**TRY IT**
From the data below, return the exact lines starting at the line containing "ATOM 92 C CA" and ending at the line containing "ATOM 128 N N", both included, and nothing else.

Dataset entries
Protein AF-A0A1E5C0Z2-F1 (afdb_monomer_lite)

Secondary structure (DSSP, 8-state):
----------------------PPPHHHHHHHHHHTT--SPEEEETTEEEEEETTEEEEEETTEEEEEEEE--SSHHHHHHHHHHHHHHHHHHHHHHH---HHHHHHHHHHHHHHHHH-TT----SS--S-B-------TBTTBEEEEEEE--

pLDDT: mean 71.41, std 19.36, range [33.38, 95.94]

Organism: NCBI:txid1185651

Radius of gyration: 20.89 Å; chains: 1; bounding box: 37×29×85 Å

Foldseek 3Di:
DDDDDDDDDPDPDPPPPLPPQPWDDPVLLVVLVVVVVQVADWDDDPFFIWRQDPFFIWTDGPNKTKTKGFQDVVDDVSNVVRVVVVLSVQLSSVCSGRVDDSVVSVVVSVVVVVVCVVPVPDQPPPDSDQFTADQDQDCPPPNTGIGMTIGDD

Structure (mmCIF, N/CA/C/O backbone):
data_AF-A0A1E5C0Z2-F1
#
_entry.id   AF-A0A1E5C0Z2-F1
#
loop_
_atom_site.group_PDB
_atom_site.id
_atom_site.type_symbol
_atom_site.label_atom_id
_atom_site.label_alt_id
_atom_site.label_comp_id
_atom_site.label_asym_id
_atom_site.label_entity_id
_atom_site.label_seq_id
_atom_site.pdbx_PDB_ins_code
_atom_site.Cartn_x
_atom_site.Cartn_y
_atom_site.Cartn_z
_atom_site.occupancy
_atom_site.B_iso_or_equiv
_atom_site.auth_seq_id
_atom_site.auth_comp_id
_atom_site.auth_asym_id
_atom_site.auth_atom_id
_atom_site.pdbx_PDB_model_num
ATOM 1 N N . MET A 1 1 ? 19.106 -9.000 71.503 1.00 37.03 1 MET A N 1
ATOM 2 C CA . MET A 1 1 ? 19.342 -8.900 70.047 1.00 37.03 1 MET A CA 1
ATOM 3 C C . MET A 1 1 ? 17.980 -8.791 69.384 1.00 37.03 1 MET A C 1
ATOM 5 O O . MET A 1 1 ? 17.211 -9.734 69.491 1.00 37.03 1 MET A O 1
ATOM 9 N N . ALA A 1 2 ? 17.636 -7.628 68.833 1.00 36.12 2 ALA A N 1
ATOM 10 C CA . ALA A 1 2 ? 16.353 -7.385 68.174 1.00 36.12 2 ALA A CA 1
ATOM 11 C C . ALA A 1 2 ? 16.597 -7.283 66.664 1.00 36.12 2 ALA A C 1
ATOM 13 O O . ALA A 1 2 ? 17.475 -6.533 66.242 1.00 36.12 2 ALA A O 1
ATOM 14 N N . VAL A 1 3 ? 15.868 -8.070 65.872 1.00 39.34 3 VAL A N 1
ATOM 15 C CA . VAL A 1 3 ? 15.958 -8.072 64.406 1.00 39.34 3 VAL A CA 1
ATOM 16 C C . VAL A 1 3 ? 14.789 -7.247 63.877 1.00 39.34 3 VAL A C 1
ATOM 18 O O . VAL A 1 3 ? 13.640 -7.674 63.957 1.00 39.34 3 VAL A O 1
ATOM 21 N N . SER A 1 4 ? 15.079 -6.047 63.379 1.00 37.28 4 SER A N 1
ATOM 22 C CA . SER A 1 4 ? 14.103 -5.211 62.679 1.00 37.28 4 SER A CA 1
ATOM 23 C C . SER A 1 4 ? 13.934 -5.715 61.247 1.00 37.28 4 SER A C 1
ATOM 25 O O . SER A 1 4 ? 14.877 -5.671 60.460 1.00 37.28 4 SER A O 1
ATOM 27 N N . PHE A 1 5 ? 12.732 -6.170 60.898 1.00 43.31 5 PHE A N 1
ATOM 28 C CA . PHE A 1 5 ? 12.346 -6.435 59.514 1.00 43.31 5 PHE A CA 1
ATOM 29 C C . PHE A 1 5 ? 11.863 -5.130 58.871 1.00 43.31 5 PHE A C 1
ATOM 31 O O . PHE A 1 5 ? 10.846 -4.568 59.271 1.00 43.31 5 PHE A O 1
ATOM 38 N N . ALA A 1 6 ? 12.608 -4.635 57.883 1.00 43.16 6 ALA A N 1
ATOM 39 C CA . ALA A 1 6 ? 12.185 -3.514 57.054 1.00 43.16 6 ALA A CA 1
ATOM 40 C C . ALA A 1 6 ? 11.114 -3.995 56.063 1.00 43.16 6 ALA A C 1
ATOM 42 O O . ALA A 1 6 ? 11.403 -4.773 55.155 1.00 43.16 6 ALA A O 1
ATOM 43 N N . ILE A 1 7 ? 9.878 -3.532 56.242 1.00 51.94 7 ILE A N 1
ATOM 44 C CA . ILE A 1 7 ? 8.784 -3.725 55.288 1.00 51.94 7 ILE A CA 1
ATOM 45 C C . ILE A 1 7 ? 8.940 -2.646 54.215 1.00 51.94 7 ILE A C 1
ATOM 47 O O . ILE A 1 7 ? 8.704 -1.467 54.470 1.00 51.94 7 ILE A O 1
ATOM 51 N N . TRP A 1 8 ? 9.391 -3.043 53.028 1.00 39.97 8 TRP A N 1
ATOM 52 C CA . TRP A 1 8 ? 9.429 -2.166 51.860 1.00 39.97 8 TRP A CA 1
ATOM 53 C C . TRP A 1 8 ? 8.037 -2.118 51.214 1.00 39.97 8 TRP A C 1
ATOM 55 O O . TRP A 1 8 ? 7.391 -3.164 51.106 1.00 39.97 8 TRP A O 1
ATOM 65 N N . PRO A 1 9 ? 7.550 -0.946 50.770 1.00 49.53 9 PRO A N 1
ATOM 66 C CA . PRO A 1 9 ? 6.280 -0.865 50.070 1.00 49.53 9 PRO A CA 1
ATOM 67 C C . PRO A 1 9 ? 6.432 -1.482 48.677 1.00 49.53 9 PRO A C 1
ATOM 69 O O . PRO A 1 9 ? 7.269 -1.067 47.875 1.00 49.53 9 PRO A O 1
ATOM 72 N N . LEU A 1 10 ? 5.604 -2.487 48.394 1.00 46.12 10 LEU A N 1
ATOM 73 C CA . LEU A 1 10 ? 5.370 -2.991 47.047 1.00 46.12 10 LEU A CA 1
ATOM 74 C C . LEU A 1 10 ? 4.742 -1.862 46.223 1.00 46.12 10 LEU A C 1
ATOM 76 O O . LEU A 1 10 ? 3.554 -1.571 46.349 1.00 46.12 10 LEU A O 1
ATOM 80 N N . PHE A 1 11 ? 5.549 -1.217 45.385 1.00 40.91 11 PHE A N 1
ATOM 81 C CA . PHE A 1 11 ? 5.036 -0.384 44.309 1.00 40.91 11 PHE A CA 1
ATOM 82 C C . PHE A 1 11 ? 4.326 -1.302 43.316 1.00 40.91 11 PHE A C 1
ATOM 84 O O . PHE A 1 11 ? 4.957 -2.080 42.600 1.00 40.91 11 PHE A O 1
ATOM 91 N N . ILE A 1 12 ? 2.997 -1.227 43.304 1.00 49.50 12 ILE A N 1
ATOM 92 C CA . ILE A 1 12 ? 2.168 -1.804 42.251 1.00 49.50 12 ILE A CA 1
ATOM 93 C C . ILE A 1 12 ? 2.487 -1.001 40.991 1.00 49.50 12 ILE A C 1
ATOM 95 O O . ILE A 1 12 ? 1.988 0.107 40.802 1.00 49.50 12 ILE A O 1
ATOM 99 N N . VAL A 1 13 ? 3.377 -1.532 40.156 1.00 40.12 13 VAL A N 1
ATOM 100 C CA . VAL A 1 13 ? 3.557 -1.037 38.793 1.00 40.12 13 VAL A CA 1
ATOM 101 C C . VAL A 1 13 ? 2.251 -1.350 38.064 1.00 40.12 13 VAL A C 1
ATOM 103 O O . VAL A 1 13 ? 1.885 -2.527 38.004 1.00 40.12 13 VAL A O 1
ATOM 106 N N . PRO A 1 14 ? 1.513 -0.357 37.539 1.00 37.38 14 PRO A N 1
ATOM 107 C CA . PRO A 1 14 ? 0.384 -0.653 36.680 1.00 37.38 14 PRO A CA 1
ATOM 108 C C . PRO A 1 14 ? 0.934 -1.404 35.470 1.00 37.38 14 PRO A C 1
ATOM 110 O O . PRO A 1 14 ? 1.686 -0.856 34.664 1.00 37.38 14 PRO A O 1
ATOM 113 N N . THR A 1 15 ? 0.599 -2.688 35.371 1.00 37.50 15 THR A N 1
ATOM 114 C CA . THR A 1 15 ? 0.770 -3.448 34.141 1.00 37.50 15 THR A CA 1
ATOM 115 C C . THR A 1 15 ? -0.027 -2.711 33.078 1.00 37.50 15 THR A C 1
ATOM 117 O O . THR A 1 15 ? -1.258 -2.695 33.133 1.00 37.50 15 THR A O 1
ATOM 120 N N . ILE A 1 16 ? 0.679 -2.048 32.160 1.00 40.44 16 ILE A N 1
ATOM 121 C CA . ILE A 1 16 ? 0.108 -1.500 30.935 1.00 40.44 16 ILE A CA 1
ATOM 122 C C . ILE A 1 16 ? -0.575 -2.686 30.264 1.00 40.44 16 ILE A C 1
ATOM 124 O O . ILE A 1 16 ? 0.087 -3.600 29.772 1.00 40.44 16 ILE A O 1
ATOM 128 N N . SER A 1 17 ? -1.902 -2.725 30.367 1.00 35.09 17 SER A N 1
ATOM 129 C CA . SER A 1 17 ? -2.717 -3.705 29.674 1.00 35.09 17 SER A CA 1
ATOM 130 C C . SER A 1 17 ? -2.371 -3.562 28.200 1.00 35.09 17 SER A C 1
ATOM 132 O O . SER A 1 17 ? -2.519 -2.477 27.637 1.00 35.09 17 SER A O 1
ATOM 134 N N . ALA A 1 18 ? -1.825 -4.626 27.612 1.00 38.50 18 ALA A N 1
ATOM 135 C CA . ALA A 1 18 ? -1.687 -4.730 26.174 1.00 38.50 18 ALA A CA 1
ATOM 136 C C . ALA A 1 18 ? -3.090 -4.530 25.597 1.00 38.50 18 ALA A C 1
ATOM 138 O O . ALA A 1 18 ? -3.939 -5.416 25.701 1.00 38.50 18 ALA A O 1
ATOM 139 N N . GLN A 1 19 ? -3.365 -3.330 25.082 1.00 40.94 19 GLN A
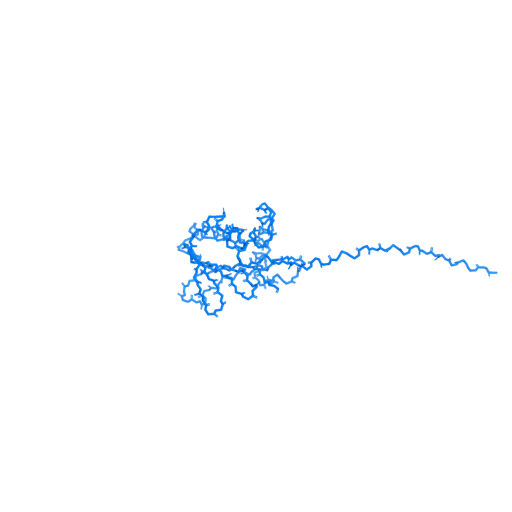 N 1
ATOM 140 C CA . GLN A 1 19 ? -4.574 -3.072 24.322 1.00 40.94 19 GLN A CA 1
ATOM 141 C C . GLN A 1 19 ? -4.563 -4.083 23.181 1.00 40.94 19 GLN A C 1
ATOM 143 O O . GLN A 1 19 ? -3.698 -4.020 22.309 1.00 40.94 19 GLN A O 1
ATOM 148 N N . GLN A 1 20 ? -5.480 -5.052 23.219 1.00 45.00 20 GLN A N 1
ATOM 149 C CA . GLN A 1 20 ? -5.778 -5.865 22.049 1.00 45.00 20 GLN A CA 1
ATOM 150 C C . GLN A 1 20 ? -6.150 -4.887 20.940 1.00 45.00 20 GLN A C 1
ATOM 152 O O . GLN A 1 20 ? -7.199 -4.243 21.009 1.00 45.00 20 GLN A O 1
ATOM 157 N N . LEU A 1 21 ? -5.256 -4.728 19.967 1.00 54.06 21 LEU A N 1
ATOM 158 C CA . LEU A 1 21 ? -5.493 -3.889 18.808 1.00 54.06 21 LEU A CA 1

**RESULT OF THE EXERCISE**
ATOM 92 C CA . ILE A 1 12 ? 2.168 -1.804 42.251 1.00 49.50 12 ILE A CA 1
ATOM 93 C C . ILE A 1 12 ? 2.487 -1.001 40.991 1.00 49.50 12 ILE A C 1
ATOM 95 O O . ILE A 1 12 ? 1.988 0.107 40.802 1.00 49.50 12 ILE A O 1
ATOM 99 N N . VAL A 1 13 ? 3.377 -1.532 40.156 1.00 40.12 13 VAL A N 1
ATOM 100 C CA . VAL A 1 13 ? 3.557 -1.037 38.793 1.00 40.12 13 VAL A CA 1
ATOM 101 C C . VAL A 1 13 ? 2.251 -1.350 38.064 1.00 40.12 13 VAL A C 1
ATOM 103 O O . VAL A 1 13 ? 1.885 -2.527 38.004 1.00 40.12 13 VAL A O 1
ATOM 106 N N . PRO A 1 14 ? 1.513 -0.357 37.539 1.00 37.38 14 PRO A N 1
ATOM 107 C CA . PRO A 1 14 ? 0.384 -0.653 36.680 1.00 37.38 14 PRO A CA 1
ATOM 108 C C . PRO A 1 14 ? 0.934 -1.404 35.470 1.00 37.38 14 PRO A C 1
ATOM 110 O O . PRO A 1 14 ? 1.686 -0.856 34.664 1.00 37.38 14 PRO A O 1
ATOM 113 N N . THR A 1 15 ? 0.599 -2.688 35.371 1.00 37.50 15 THR A N 1
ATOM 114 C CA . THR A 1 15 ? 0.770 -3.448 34.141 1.00 37.50 15 THR A CA 1
ATOM 115 C C . THR A 1 15 ? -0.027 -2.711 33.078 1.00 37.50 15 THR A C 1
ATOM 117 O O . THR A 1 15 ? -1.258 -2.695 33.133 1.00 37.50 15 THR A O 1
ATOM 120 N N . ILE A 1 16 ? 0.679 -2.048 32.160 1.00 40.44 16 ILE A N 1
ATOM 121 C CA . ILE A 1 16 ? 0.108 -1.500 30.935 1.00 40.44 16 ILE A CA 1
ATOM 122 C C . ILE A 1 16 ? -0.575 -2.686 30.264 1.00 40.44 16 ILE A C 1
ATOM 124 O O . ILE A 1 16 ? 0.087 -3.600 29.772 1.00 40.44 16 ILE A O 1
ATOM 128 N N . SER A 1 17 ? -1.902 -2.725 30.367 1.00 35.09 17 SER A N 1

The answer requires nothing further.